Du musst eine Abtretungserklärung für den potenziellen Käufer schreiben! Dann kann er die Garantie auch in Anspruch nehmen. 
Im Grunde handelt es sich hier um einen Privatverkauf bei welchem du dem Käufer keine Rechtsansprüche übergeben musst. 

http://www.lmdfdg.at/?q=garantie+abtretungserkl%C3%A4rung+vorlage

LG EDDIE


----------



## KonterSchock (7. Oktober 2014)

hmm soweit ich weis gilt die garantie nur für dich, würde es im ebay ohne garantie verkaufen, oder privat, bei privat hast du halt den vorteil, das der jenige dem es defekt läuft, zur dir kommen kann und du zum laden gehen kannst als wäre es dir selbst defekt gelaufen. 

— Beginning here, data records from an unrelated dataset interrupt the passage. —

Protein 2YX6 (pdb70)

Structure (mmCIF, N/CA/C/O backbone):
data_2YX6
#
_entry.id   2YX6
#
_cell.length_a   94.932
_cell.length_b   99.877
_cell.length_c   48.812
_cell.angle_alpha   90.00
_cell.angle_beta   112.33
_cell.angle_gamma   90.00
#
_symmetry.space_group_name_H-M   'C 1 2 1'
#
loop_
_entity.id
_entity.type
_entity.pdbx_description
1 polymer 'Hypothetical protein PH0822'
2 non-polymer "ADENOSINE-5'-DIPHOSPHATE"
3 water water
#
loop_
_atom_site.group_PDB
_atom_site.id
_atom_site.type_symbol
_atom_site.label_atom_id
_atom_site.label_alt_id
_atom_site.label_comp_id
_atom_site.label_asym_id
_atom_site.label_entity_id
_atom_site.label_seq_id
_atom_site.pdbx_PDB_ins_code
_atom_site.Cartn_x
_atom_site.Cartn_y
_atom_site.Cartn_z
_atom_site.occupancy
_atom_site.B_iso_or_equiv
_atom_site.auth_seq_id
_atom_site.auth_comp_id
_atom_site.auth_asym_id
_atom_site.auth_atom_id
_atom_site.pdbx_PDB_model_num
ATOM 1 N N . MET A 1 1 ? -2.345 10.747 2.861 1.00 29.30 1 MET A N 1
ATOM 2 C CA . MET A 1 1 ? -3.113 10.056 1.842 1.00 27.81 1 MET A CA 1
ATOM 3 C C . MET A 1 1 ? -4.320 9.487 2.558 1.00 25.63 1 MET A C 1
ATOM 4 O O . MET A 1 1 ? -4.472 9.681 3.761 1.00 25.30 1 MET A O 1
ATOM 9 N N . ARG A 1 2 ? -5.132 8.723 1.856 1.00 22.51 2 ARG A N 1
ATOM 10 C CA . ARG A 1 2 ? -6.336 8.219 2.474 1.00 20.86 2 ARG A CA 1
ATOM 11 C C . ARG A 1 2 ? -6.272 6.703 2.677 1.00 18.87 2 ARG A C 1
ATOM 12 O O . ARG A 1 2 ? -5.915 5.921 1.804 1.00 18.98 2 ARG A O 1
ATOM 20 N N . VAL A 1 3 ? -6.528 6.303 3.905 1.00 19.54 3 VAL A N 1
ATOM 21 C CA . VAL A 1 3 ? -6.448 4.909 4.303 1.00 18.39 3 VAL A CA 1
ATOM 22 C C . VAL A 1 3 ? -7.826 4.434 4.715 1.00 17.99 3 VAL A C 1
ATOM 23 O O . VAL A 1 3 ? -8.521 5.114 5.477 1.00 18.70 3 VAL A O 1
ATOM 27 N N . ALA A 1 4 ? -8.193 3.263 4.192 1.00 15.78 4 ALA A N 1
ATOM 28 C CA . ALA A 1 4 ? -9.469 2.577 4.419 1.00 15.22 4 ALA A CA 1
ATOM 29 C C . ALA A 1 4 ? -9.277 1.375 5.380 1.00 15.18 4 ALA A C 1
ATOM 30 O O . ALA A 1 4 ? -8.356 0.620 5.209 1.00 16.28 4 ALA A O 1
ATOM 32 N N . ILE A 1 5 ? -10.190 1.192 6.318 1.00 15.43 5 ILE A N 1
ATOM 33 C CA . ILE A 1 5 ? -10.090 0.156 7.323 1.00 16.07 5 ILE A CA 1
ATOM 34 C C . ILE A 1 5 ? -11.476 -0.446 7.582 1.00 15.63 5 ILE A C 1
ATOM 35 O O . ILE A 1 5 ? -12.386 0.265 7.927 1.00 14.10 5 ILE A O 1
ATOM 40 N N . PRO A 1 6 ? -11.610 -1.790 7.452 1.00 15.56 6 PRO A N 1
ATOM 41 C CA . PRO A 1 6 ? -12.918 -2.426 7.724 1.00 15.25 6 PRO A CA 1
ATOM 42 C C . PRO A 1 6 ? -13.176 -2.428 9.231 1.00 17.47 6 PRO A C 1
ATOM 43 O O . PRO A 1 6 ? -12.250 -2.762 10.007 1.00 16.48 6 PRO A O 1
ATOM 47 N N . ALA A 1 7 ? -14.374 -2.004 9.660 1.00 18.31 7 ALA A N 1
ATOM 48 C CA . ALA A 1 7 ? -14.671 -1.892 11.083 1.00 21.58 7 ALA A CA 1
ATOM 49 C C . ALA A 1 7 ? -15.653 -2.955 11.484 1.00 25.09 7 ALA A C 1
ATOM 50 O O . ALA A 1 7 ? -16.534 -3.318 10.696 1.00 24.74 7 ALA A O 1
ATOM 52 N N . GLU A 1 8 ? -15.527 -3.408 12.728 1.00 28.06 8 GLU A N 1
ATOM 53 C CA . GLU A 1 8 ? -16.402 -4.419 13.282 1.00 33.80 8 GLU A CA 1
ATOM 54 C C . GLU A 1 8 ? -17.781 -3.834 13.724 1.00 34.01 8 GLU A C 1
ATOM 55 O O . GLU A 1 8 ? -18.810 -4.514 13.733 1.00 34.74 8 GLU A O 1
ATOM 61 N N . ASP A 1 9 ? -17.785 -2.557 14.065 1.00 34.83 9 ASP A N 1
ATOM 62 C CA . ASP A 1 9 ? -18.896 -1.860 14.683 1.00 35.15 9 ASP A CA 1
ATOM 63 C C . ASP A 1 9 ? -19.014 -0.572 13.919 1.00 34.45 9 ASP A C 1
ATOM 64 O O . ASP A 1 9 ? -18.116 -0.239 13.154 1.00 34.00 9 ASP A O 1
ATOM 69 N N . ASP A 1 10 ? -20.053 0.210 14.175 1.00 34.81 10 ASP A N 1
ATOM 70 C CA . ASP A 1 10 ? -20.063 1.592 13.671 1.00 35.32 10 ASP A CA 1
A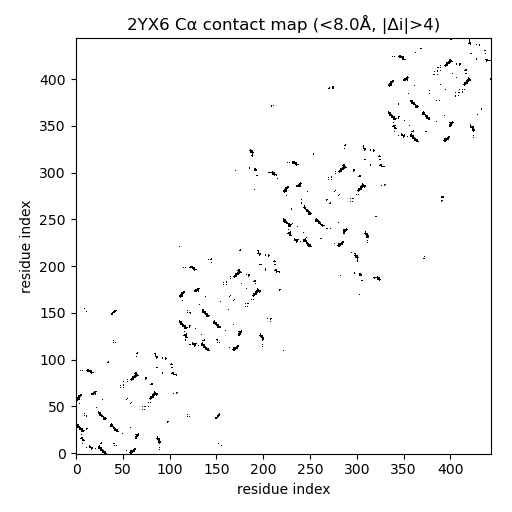TOM 71 C C . ASP A 1 10 ? -19.399 2.580 14.616 1.00 34.10 10 ASP A C 1
ATOM 72 O O . ASP A 1 10 ? -19.667 3.771 14.557 1.00 34.00 10 ASP A O 1
ATOM 77 N N . ARG A 1 11 ? -18.469 2.105 15.434 1.00 33.17 11 ARG A N 1
ATOM 78 C CA . ARG A 1 11 ? -17.787 2.986 16.387 1.00 31.82 11 ARG A CA 1
ATOM 79 C C . ARG A 1 11 ? -16.617 3.853 15.878 1.00 30.62 11 ARG A C 1
ATOM 80 O O . ARG A 1 11 ? -15.902 4.431 16.694 1.00 29.37 11 ARG A O 1
ATOM 88 N N . GLY A 1 12 ? -16.414 3.948 14.552 1.00 29.30 12 GLY A N 1
ATOM 89 C CA . GLY A 1 12 ? -15.339 4.793 13.976 1.00 26.74 12 GLY A CA 1
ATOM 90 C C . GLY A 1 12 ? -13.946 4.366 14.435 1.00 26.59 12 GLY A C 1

privat, meine ich freunde oder familie.


ich weis es aber nicht genau, aber der user über mir könnte recht haben.


----------



## yingtao (7. Oktober 2014)

KonterSchock schrieb:


> kannst du machen, durch den vertrag erwirbst du im grunde das handy durch monatliche zahlungen mit, sprich 15€ die karte 15€ das handy, das handy ist wie immer am ende deins, also ist es egal wie du es mit dem handy machst, hauptsache du zahlst gepflegt die rechnung.


 
Kann man so pauschal nicht sagen. Bei Vodafone, O2 und auch Mobilcom Debitel stand in den Verträgen die die mir andrehen wollten dass das Handy nur gemietet wird und nach Ablauf des Vertrags an den Anbieter zurückgegeben werden muss oder für den Restwert gekauft werden kann. Hatte aus dem Grund damals meinen Vertrag bei Mobilcom Debitel gekündigt und da Vodafone und O2 mir auch nur eine Handymiete angeboten haben (weiß nicht wie das bei den teureren Verträgen ist) habe ich jetzt Pre-paid und das Handy so gekauft. Meine Kollegin die nen Vertrag bei Vodafone hat, hat auch im Vertrag stehen dass das Handy nur gemietet ist und musste ihr altes HTC bei Vertragsverlängerung an Vodafone zurückgeben und die bezahlt rund 40€ pro Monat. Bei Debitel war sogar die Simkarte nur gemietet und musste die im Laden zurückgeben oder 10€ bezahlen.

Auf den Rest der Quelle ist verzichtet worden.